VP-Bürgermeister Josef Reiter begründet seine Abwesenheit: „Mein Team und ich stehen den Gemeindebürgern sachlich und unaufgeregt im persönlichen Gespräch bei unseren Hausbesuchen Rede und Antwort.“ Und Reiter weiter: „Wir suchen die Kommunikation, nicht die Konfrontation. Wir haben jahrelang als Opposition für die Gemeinde gearbeitet. Wir hätten nie so etwas Wichtiges wie den Hochwasserschutz durch einen Auszug aus dem Gemeinderat verzögert, wie es jetzt in Stopfenreuth der Fall ist.


Dort ist die „via donau“ auf eine Zustimmung des Gemeinderats angewiesen, um fortfahren zu können.“ Und Reiter legt noch nach: „Seine Führungsriege alleine war das Preisgericht unter den eingereichten Architekturentwürfen des heutigen Gemeindezentrums, sodass der Gemeinderat nur noch zustimmen konnte, um eine Landesförderung zu bekommen“, kritisiert Reiter.

Zabadal konterte diesen Vorwürfen bei der Info-Veranstaltung: „Vielleicht habe ich in der Vergangenheit wirklich den Fehler gemacht, unsere Leistungen nicht gut genug zu verkaufen, ab jetzt will ich auf mehr Information der Bürger setzen – mit mindestens zwei Info-Veranstaltungen pro Jahr.“

Svatunek: "Nicht als ,Freiwild‘ zum Abschuss freigeben"

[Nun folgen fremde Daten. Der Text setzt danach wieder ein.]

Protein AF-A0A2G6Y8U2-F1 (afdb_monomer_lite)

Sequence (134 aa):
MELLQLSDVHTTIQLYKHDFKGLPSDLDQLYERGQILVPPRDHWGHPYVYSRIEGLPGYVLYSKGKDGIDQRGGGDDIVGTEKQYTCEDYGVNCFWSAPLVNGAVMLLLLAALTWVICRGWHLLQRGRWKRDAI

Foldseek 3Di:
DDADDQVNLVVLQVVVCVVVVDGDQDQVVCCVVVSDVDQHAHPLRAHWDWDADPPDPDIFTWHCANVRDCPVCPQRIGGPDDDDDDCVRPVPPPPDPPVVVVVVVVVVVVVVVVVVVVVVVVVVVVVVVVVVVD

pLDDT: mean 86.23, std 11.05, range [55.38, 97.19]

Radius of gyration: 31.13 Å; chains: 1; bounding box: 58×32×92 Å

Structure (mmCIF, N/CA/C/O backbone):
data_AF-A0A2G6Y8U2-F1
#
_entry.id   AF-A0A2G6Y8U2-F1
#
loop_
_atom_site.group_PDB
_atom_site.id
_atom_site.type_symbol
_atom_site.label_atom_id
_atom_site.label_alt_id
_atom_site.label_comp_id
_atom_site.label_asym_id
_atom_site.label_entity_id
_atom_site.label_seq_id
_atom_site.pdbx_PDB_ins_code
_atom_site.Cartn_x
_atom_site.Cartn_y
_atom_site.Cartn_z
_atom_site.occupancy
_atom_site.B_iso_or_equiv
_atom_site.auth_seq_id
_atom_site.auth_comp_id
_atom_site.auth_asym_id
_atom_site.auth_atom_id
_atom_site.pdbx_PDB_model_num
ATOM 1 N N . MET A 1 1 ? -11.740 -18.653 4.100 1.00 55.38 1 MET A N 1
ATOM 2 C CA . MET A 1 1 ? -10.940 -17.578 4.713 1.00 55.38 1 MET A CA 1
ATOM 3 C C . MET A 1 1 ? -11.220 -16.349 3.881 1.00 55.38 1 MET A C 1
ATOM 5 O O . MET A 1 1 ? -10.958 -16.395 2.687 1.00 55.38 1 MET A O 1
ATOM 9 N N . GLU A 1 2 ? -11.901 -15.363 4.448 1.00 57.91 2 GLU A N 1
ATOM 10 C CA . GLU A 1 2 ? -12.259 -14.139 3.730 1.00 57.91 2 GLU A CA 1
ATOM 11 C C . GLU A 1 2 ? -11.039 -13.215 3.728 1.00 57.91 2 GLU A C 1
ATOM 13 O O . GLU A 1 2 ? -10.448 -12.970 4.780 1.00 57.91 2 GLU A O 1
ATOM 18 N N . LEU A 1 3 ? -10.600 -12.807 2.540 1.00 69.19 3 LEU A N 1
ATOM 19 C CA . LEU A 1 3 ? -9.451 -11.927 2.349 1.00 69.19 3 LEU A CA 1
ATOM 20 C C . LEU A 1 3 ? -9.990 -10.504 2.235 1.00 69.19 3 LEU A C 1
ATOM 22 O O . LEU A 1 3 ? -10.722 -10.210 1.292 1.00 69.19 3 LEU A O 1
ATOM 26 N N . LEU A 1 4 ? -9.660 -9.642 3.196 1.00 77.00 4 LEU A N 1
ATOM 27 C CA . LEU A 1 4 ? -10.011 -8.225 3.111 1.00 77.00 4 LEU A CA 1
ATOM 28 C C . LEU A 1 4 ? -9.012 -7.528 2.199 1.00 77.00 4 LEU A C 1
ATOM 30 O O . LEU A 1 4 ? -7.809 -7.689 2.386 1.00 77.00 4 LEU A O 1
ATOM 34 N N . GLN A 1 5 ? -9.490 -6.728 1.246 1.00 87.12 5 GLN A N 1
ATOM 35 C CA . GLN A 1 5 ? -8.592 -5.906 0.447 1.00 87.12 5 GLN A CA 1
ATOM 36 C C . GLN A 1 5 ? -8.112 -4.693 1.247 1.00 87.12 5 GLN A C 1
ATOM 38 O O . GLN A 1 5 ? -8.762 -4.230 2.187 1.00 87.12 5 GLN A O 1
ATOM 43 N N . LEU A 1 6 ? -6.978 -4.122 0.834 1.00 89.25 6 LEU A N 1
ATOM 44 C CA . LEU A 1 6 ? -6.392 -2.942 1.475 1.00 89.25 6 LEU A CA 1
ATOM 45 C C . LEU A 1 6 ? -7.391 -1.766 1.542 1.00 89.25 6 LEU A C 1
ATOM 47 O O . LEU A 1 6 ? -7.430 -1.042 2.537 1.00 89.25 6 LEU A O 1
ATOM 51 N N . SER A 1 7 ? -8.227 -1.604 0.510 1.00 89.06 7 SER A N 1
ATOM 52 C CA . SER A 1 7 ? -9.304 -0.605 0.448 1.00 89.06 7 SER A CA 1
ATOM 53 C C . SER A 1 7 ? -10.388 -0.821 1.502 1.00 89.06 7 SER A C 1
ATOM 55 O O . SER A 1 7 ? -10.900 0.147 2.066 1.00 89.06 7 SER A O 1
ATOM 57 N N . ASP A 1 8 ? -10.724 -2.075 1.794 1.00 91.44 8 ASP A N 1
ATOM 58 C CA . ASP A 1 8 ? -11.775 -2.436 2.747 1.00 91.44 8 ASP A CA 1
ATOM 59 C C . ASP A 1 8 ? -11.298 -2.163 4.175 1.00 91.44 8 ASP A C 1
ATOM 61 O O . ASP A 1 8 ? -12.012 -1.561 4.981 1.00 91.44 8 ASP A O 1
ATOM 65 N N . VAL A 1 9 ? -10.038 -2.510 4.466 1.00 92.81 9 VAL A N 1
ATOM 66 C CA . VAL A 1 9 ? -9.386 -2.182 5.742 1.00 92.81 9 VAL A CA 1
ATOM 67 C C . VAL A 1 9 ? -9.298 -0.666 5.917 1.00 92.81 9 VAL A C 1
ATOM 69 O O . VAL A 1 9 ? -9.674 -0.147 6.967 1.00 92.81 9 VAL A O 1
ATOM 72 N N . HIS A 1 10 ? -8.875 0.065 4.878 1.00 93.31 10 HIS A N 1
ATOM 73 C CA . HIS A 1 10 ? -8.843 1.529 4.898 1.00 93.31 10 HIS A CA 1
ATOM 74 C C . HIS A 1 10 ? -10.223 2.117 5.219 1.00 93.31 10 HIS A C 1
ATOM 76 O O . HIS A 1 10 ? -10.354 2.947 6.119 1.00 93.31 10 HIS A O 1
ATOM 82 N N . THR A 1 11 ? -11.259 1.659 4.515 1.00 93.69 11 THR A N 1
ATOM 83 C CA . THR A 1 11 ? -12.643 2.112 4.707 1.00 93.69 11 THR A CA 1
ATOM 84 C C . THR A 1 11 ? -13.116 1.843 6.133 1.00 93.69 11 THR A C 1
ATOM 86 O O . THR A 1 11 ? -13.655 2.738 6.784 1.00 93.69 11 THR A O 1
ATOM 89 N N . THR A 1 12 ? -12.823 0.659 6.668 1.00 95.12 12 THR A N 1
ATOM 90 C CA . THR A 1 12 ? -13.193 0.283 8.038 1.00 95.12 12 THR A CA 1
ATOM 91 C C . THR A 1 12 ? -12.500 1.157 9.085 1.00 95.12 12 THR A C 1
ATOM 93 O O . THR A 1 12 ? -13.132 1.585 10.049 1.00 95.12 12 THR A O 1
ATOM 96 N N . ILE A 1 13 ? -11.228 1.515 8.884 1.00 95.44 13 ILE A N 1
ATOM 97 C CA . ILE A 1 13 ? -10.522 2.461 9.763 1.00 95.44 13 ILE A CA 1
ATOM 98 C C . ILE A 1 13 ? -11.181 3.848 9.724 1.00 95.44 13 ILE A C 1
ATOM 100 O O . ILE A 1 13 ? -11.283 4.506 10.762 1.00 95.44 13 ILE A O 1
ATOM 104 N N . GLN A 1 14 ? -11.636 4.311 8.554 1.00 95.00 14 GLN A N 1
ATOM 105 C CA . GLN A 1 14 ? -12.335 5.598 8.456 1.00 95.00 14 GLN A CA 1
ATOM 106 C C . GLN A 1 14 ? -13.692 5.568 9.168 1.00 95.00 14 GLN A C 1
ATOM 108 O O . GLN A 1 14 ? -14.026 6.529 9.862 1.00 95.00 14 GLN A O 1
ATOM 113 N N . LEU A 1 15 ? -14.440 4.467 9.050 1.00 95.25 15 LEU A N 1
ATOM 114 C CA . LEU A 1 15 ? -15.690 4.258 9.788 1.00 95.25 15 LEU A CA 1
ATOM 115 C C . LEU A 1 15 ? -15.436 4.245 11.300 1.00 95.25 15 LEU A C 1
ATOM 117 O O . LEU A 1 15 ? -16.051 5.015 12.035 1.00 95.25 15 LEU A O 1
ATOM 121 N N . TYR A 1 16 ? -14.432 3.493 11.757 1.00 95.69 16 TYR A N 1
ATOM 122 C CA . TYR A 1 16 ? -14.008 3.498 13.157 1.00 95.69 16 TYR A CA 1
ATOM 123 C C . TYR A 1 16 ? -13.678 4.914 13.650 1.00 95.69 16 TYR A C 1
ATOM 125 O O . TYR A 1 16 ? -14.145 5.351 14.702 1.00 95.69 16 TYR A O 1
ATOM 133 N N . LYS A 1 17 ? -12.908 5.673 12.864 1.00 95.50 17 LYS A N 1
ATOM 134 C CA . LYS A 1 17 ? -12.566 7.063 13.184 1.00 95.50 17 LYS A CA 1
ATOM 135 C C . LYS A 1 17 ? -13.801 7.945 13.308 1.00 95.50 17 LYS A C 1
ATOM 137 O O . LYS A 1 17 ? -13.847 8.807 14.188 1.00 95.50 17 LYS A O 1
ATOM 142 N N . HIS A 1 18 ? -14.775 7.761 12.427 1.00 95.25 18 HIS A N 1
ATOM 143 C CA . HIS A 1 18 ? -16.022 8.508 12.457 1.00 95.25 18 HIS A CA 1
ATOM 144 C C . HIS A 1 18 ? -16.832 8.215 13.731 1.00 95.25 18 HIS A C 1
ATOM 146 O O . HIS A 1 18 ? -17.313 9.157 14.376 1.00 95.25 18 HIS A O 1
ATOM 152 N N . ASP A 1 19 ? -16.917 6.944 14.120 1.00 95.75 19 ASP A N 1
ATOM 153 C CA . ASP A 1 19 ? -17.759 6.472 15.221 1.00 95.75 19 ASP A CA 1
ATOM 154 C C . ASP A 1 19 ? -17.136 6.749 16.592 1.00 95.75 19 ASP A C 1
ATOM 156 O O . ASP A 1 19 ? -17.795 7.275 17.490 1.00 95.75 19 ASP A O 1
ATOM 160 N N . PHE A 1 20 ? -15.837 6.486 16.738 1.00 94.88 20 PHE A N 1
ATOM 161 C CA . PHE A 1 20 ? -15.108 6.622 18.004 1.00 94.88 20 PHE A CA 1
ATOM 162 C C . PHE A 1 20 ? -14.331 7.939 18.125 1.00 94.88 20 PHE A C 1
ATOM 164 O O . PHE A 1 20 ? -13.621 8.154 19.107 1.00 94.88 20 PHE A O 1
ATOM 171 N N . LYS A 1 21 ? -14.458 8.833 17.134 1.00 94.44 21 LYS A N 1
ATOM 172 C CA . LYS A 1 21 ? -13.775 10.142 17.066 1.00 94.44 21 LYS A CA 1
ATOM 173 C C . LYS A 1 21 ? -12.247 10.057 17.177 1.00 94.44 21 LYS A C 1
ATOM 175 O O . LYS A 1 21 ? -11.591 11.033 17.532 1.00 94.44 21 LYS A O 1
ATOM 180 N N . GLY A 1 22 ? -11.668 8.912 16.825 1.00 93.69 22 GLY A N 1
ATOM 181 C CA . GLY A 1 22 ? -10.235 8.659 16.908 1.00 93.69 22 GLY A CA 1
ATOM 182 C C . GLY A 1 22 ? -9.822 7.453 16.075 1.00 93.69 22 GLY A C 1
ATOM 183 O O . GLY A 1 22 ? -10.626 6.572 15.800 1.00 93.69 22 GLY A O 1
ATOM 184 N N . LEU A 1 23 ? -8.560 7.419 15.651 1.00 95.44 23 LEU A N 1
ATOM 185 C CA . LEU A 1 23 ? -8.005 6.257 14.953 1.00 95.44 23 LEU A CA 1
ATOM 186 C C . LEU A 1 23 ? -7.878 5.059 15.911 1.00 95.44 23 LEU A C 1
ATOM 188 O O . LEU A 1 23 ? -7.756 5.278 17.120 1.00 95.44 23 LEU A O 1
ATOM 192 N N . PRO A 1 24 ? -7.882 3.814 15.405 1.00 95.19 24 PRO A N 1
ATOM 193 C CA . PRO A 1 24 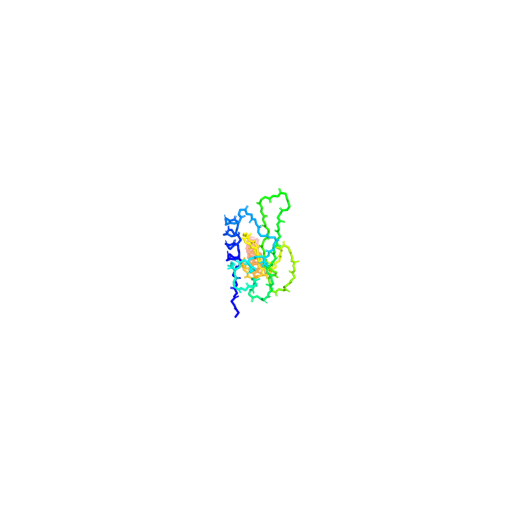? -7.634 2.635 16.229 1.00 95.19 24 PRO A CA 1
ATOM 194 C C . PRO A 1 24 ? -6.154 2.546 16.638 1.00 95.19 24 PRO A C 1
ATOM 196 O O . PRO A 1 24 ? -5.300 3.167 16.006 1.00 95.19 24 PRO A O 1
ATOM 199 N N . SER A 1 25 ? -5.810 1.941 17.781 1.00 94.44 25 SER A N 1
ATOM 200 C CA . SER A 1 25 ? -4.396 1.809 18.223 1.00 94.44 25 SER A CA 1
ATOM 201 C C . SER A 1 25 ? -3.601 0.878 17.315 1.00 94.44 25 SER A C 1
ATOM 203 O O . SER A 1 25 ? -2.444 1.145 17.004 1.00 94.44 25 SER A O 1
ATOM 205 N N . ASP A 1 26 ? -4.280 -0.158 16.854 1.00 94.44 26 ASP A N 1
ATOM 206 C CA . ASP A 1 26 ? -3.808 -1.269 16.046 1.00 94.44 26 ASP A CA 1
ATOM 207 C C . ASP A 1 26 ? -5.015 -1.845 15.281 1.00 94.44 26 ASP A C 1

Anton Svatunek, Spitzenkandidat der erstmals antretenden „Bürgerplattform“, habe bis zuletzt überlegt, ob er zur Info-Veranstaltung gehen solle: „Aber ich wollte mich auf einer SP-Veranstaltung mit einem roten Moderator nicht als ,Freiwild‘ zum Abschuss durch die SP freigeben. Ich wäre gut vorbereitet gewesen.“

Auch die Art der Einladung störte ihn: „Zabadal hat mir einfach ein Kuvert in die Hand gedrückt.“ Traurig macht ihn der Wahlkampf zwischen Rot und Schwarz: „Es ist keine Besserung in Aussicht, die Streitereien gehen weiter.“ Wenn also Bürger Verbesserung wollen, so müssten sie die „Bürgerplattform“ wählen: „Wir reden nach der Wahl mit allen, sofern man mit uns reden will.“ Ein Wahlergebnis traut er sich nicht vorherzusagen: „Alles ist möglich.“

Johann Barnet, Chef der gleichnamigen Bürgerliste, argumentiert seine Abwesenheit ähnlich wie Svatunek: „Ich habe die Bürgerliste gegründet, um abseits der üblichen Parteipolitik und Konflikte zu agieren. Mich auf dieser Info-Veranstaltung hinzustellen und herumzustreiten, bringt nichts. Das liefert den politischen Mitbewerbern nur Munition.“ Der politische Ton sei generell ungesitteter als früher.